## EXERCISE GOAL
With the line containing "ATOM 99 C CA" as the start and the line containing "ATOM 106 N N" as the end, transcribe that span of the entries below exactly, including both.

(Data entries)

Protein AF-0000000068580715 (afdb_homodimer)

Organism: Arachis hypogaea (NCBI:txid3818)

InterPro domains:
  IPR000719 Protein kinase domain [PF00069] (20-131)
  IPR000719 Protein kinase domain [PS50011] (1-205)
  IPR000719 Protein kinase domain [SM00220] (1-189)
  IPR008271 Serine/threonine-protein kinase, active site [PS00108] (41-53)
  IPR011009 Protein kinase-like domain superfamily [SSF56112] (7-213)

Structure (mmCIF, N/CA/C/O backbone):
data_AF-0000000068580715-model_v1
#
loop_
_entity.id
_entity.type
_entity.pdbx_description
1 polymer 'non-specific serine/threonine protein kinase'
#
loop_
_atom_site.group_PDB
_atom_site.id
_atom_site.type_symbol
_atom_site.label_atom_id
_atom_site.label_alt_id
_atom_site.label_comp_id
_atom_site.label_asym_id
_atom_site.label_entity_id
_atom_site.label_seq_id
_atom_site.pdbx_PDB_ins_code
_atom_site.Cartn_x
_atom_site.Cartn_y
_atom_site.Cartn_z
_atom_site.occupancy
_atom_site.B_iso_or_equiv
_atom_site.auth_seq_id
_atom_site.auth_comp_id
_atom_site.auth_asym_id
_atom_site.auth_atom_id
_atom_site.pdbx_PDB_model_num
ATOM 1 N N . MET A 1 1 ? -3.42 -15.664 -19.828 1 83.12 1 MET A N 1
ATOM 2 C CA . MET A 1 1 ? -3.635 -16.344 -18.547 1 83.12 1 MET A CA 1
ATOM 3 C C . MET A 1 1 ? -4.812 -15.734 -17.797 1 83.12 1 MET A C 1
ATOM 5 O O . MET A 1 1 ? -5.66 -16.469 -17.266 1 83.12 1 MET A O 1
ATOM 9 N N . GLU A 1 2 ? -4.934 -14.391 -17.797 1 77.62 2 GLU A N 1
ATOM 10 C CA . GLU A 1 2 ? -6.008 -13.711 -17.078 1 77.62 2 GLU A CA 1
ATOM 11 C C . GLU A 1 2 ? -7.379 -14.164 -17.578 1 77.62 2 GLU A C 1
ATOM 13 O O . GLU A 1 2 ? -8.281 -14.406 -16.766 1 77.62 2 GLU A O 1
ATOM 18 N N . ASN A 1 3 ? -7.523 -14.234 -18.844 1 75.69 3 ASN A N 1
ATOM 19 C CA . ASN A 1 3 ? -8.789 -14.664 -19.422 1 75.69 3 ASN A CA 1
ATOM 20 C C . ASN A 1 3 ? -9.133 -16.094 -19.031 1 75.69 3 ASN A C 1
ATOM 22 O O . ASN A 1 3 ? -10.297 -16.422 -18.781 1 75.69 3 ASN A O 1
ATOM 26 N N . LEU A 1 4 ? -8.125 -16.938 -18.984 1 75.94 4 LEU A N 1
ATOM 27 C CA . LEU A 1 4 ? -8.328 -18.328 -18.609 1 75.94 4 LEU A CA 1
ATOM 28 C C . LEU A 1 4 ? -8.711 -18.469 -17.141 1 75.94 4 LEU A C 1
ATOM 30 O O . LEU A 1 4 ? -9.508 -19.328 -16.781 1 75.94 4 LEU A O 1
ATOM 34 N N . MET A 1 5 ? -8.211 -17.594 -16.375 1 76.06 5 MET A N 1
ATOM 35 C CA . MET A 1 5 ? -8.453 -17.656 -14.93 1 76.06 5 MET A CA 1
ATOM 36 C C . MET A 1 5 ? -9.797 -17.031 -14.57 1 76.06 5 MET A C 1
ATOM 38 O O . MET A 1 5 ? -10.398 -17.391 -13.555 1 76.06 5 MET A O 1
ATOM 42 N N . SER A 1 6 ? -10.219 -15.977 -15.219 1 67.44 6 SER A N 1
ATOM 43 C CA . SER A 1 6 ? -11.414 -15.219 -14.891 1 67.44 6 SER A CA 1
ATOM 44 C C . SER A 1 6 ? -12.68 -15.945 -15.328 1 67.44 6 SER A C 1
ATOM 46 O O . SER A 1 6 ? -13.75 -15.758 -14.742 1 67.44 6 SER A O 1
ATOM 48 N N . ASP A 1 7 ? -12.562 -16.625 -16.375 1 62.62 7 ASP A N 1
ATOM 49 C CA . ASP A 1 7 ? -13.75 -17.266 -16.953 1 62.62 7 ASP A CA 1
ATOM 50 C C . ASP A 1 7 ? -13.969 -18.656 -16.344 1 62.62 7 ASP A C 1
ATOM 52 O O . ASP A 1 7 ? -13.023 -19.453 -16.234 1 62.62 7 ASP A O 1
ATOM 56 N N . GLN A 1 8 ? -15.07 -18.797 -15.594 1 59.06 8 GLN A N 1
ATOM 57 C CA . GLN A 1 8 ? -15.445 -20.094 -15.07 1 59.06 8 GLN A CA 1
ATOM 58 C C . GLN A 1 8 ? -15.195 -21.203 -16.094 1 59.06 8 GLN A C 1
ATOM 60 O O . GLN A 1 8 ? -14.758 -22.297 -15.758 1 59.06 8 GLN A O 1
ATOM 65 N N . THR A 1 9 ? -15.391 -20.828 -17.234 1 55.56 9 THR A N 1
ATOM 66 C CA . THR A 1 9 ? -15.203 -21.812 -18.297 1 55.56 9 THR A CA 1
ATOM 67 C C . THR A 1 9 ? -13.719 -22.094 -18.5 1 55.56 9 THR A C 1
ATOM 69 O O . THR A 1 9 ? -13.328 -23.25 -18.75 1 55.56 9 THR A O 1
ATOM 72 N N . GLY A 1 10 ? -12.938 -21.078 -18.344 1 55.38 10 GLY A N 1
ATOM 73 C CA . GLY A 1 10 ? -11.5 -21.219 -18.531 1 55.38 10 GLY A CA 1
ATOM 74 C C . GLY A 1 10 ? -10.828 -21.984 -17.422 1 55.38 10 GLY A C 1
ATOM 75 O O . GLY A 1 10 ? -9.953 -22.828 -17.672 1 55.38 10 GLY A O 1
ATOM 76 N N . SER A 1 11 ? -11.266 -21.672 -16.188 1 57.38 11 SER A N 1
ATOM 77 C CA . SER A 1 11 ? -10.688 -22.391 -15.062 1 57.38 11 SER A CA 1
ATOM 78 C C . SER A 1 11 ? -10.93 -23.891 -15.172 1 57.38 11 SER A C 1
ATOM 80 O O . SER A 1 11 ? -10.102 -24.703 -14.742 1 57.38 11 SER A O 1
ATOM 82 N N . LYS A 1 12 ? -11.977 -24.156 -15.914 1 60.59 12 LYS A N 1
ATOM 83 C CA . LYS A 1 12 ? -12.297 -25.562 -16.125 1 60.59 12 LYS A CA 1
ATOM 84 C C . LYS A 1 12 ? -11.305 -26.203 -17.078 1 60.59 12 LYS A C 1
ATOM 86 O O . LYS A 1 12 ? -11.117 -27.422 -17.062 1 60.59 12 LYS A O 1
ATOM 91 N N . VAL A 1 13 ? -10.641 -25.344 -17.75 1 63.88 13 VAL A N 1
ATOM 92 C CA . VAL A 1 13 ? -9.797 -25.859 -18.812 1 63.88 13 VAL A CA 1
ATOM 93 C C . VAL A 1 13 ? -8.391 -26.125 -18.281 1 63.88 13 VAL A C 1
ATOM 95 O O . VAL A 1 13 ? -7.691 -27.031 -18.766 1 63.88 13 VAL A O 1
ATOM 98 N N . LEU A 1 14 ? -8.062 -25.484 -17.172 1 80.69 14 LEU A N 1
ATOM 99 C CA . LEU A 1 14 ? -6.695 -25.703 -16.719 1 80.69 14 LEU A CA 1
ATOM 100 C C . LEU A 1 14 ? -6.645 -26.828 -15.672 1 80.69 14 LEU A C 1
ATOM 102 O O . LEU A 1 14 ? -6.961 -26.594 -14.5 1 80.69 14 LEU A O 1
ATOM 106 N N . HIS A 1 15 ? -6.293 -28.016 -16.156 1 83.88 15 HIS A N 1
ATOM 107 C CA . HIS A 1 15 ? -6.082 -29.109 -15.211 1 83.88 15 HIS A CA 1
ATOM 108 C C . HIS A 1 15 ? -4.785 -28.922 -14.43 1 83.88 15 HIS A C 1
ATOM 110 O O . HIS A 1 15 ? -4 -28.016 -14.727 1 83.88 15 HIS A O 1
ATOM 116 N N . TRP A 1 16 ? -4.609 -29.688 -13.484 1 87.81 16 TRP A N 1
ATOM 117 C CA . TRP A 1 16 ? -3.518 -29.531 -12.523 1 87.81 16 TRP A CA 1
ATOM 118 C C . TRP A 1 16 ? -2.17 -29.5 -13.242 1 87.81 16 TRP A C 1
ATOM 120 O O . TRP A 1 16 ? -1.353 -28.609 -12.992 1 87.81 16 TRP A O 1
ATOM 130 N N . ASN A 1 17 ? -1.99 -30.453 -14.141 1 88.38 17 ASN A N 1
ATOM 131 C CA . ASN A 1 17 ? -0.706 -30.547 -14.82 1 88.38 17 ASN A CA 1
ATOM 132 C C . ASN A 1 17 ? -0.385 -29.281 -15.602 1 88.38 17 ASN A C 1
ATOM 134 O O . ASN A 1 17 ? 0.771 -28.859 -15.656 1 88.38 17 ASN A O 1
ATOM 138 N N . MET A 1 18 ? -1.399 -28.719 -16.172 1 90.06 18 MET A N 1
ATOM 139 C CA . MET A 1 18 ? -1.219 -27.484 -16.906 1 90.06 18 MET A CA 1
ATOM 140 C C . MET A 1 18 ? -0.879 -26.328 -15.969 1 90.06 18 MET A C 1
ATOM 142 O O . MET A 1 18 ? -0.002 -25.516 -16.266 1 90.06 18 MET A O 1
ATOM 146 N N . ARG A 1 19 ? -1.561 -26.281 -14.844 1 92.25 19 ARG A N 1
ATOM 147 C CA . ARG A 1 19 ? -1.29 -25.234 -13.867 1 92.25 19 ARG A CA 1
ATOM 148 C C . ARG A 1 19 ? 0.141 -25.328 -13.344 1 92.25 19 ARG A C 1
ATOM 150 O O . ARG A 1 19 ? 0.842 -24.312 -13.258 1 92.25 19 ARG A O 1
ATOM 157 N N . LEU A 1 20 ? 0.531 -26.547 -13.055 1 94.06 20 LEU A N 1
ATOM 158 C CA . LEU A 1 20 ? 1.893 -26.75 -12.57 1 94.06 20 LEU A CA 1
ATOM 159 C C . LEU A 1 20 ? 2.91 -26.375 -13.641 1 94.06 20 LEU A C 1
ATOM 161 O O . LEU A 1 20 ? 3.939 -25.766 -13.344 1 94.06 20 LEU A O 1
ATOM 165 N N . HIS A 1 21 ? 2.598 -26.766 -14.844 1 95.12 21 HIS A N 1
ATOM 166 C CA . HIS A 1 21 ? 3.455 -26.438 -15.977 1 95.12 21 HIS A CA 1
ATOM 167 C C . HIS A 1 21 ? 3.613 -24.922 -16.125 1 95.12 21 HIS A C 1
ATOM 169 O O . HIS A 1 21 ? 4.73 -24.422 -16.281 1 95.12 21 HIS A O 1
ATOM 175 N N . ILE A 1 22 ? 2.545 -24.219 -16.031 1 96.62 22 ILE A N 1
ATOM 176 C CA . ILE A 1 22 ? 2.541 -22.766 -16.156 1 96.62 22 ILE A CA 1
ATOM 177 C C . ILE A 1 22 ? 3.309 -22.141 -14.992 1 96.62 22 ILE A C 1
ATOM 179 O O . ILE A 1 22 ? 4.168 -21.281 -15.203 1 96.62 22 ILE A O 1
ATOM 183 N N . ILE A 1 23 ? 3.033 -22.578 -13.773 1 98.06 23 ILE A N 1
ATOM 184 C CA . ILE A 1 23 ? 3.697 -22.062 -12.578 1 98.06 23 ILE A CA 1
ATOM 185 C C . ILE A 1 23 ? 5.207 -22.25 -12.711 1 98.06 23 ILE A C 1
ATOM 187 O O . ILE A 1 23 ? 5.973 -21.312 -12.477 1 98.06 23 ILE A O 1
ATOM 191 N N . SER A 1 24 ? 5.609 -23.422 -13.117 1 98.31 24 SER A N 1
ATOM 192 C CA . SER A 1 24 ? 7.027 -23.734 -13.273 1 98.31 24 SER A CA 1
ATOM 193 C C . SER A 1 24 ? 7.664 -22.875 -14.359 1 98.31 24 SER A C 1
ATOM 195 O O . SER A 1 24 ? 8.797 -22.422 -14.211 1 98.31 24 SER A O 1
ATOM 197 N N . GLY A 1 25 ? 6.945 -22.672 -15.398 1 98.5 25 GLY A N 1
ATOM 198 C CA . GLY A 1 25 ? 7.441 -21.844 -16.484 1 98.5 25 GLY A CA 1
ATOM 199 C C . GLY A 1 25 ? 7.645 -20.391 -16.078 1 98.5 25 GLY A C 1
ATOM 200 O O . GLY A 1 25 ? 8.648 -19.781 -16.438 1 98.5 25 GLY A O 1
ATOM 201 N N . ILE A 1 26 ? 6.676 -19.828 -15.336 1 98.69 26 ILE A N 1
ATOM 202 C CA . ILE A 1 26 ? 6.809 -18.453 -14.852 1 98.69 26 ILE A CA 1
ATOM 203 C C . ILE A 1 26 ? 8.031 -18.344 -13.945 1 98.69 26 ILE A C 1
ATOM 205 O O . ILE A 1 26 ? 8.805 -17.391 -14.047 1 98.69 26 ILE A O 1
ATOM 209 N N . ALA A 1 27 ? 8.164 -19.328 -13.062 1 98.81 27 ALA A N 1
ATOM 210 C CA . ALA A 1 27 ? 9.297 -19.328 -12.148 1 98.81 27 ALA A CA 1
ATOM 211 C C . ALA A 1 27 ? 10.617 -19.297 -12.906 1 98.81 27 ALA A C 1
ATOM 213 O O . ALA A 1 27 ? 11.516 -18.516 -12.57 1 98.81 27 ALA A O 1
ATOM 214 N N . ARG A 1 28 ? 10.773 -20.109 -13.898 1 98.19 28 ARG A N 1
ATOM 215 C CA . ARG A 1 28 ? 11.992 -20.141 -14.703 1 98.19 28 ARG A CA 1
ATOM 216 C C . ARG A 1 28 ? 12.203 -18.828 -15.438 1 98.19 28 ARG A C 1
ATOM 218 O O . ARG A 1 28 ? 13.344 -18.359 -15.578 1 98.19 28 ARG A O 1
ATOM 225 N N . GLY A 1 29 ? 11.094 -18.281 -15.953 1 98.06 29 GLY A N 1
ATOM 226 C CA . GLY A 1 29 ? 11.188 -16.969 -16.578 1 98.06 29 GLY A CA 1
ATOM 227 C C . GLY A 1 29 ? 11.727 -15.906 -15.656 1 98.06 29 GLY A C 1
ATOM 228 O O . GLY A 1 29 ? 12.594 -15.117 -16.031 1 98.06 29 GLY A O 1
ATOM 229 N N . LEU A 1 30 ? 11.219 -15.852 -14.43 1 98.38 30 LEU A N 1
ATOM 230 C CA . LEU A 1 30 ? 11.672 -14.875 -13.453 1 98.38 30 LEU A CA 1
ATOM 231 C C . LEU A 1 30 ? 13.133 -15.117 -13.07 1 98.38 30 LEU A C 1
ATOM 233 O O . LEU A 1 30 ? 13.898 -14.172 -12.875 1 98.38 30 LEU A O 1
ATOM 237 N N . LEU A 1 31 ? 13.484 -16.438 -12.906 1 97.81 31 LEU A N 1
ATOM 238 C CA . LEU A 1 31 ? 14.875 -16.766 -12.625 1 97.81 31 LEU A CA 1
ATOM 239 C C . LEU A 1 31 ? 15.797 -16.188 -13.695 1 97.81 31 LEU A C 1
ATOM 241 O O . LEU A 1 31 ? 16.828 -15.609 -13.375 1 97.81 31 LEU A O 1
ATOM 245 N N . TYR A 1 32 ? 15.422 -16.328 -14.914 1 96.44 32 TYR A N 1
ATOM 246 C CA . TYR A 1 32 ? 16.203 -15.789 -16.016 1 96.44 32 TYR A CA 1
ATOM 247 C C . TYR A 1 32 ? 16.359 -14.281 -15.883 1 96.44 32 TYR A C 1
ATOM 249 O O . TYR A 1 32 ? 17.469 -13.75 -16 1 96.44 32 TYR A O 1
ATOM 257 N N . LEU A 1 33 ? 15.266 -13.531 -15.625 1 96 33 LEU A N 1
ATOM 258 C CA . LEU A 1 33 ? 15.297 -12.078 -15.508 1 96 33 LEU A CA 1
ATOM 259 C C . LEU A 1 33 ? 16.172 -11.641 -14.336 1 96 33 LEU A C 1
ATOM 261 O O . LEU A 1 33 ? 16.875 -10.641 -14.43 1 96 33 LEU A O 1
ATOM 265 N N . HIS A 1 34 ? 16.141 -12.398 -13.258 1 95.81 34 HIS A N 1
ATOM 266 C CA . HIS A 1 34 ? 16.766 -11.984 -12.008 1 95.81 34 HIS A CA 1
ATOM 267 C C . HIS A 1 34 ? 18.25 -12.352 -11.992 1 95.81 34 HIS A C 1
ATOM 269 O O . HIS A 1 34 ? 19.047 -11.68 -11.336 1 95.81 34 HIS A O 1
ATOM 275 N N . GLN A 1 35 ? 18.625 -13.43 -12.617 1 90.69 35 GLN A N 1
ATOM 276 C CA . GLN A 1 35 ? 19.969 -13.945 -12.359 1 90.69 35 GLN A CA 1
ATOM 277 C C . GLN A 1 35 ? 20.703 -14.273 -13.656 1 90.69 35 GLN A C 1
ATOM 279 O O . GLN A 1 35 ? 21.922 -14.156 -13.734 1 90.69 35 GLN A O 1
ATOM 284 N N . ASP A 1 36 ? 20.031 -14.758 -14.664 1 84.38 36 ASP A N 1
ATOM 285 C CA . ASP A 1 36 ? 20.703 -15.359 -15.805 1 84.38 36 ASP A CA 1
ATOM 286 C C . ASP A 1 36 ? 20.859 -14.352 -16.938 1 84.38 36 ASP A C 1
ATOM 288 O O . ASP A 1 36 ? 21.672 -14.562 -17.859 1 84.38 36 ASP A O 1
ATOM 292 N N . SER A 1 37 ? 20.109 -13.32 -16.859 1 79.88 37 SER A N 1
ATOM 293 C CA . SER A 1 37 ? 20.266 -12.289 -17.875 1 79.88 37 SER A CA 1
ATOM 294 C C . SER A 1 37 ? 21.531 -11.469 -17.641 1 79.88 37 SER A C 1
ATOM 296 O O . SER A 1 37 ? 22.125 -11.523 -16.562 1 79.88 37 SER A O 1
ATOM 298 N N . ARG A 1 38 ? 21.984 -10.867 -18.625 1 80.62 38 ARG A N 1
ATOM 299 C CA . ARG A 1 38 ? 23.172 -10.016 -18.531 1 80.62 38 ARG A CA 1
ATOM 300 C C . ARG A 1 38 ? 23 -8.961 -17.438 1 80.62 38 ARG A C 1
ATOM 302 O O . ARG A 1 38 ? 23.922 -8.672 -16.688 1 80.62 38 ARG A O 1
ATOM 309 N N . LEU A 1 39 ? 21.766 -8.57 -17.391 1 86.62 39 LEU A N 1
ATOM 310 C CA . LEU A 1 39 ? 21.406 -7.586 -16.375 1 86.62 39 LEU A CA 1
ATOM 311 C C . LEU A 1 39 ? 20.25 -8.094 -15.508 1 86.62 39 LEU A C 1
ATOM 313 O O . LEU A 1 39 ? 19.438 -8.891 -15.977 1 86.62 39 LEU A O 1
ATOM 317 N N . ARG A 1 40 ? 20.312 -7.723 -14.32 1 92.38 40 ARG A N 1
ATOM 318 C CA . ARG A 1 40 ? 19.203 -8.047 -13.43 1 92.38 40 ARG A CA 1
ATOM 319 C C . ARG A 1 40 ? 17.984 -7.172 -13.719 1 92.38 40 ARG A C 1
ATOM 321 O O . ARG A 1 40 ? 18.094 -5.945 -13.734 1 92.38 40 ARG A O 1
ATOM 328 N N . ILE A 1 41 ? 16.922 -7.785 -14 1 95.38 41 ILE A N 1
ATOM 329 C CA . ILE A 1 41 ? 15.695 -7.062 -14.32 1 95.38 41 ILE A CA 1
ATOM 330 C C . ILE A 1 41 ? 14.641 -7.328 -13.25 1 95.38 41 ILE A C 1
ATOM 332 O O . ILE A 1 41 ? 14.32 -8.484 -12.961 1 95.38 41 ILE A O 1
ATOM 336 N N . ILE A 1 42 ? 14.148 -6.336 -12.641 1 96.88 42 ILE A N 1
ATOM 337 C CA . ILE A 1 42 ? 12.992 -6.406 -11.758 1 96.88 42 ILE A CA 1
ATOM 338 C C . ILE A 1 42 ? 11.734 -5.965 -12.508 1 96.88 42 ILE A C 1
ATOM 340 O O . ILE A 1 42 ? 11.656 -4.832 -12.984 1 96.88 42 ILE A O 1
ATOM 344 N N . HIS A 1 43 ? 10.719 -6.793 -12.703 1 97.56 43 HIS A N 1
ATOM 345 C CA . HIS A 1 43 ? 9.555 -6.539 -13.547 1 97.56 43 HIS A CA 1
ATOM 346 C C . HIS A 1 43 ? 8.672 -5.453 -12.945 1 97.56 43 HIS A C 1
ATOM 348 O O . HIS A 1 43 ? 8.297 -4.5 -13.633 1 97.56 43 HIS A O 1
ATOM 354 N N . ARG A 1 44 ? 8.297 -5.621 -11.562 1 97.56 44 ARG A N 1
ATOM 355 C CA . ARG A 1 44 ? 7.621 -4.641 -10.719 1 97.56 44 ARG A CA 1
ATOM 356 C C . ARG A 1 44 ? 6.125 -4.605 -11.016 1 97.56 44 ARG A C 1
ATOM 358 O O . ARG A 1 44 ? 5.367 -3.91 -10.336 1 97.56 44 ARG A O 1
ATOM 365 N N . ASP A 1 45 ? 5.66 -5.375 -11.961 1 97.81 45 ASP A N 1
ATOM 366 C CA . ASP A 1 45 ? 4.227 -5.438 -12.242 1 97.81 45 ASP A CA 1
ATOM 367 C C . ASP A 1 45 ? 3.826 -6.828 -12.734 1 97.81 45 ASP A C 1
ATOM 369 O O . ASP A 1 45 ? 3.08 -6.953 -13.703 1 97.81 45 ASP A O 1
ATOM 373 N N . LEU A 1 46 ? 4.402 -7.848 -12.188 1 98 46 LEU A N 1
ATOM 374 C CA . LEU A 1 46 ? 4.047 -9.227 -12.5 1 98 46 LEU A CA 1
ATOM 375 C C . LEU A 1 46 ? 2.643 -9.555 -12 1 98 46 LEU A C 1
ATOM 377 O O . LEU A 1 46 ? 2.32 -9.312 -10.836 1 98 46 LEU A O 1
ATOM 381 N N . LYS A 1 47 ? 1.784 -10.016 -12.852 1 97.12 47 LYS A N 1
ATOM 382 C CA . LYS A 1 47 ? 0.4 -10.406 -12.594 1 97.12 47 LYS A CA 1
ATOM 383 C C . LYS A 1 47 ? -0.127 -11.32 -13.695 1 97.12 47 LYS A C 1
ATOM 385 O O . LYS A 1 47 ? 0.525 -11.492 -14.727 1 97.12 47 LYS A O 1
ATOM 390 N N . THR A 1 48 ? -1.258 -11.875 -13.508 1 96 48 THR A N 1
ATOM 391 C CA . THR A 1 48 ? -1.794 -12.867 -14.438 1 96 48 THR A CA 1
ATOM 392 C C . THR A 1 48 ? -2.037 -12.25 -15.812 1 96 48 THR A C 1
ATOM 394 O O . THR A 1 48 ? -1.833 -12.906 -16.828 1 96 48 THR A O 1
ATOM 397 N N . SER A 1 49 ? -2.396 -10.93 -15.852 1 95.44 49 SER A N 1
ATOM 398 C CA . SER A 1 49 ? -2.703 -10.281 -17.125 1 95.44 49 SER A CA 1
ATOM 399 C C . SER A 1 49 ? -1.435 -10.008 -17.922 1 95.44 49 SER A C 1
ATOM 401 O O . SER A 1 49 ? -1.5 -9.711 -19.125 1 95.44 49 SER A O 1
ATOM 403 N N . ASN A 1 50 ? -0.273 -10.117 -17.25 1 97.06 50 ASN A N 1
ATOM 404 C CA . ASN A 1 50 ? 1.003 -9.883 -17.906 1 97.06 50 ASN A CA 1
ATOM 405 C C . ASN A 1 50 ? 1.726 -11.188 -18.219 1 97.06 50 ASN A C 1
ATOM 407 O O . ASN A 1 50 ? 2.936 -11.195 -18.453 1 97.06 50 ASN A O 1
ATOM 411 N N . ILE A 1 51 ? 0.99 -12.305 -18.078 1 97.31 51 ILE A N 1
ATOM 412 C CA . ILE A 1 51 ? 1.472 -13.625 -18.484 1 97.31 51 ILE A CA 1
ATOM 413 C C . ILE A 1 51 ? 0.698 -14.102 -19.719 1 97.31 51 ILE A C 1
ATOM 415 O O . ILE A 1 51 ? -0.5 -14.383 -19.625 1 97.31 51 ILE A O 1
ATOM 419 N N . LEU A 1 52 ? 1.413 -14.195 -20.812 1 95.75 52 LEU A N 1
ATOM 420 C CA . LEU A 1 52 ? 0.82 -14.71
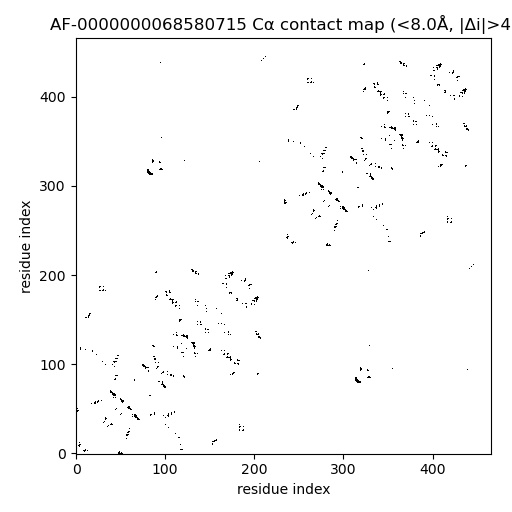9 -22.031 1 95.75 52 LEU A CA 1
ATOM 421 C C . LEU A 1 52 ? 1.11 -16.203 -22.188 1 95.75 52 LEU A C 1
ATOM 423 O O . LEU A 1 52 ? 2.197 -16.672 -21.828 1 95.75 52 LEU A O 1
ATOM 427 N N . LEU A 1 53 ? 0.107 -16.906 -22.609 1 94.44 53 LEU A N 1
ATOM 428 C CA . LEU A 1 53 ? 0.277 -18.328 -22.875 1 94.44 53 LEU A CA 1
ATOM 429 C C . LEU A 1 53 ? 0.259 -18.625 -24.359 1 94.44 53 LEU A C 1
ATOM 431 O O . LEU A 1 53 ? -0.619 -18.141 -25.078 1 94.44 53 LEU A O 1
ATOM 435 N N . ASP A 1 54 ? 1.196 -19.391 -24.812 1 93.75 54 ASP A N 1
ATOM 436 C CA . ASP A 1 54 ? 1.176 -19.797 -26.219 1 93.75 54 ASP A CA 1
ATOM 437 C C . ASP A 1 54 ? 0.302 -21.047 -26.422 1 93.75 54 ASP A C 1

## TASK RESULT
ATOM 99 C CA . LEU A 1 14 ? -6.695 -25.703 -16.719 1 80.69 14 LEU A CA 1
ATOM 100 C C . LEU A 1 14 ? -6.645 -26.828 -15.672 1 80.69 14 LEU A C 1
ATOM 102 O O . LEU A 1 14 ? -6.961 -26.594 -14.5 1 80.69 14 LEU A O 1
ATOM 106 N N . HIS A 1 15 ? -6.293 -28.016 -16.156 1 83.88 15 HIS A N 1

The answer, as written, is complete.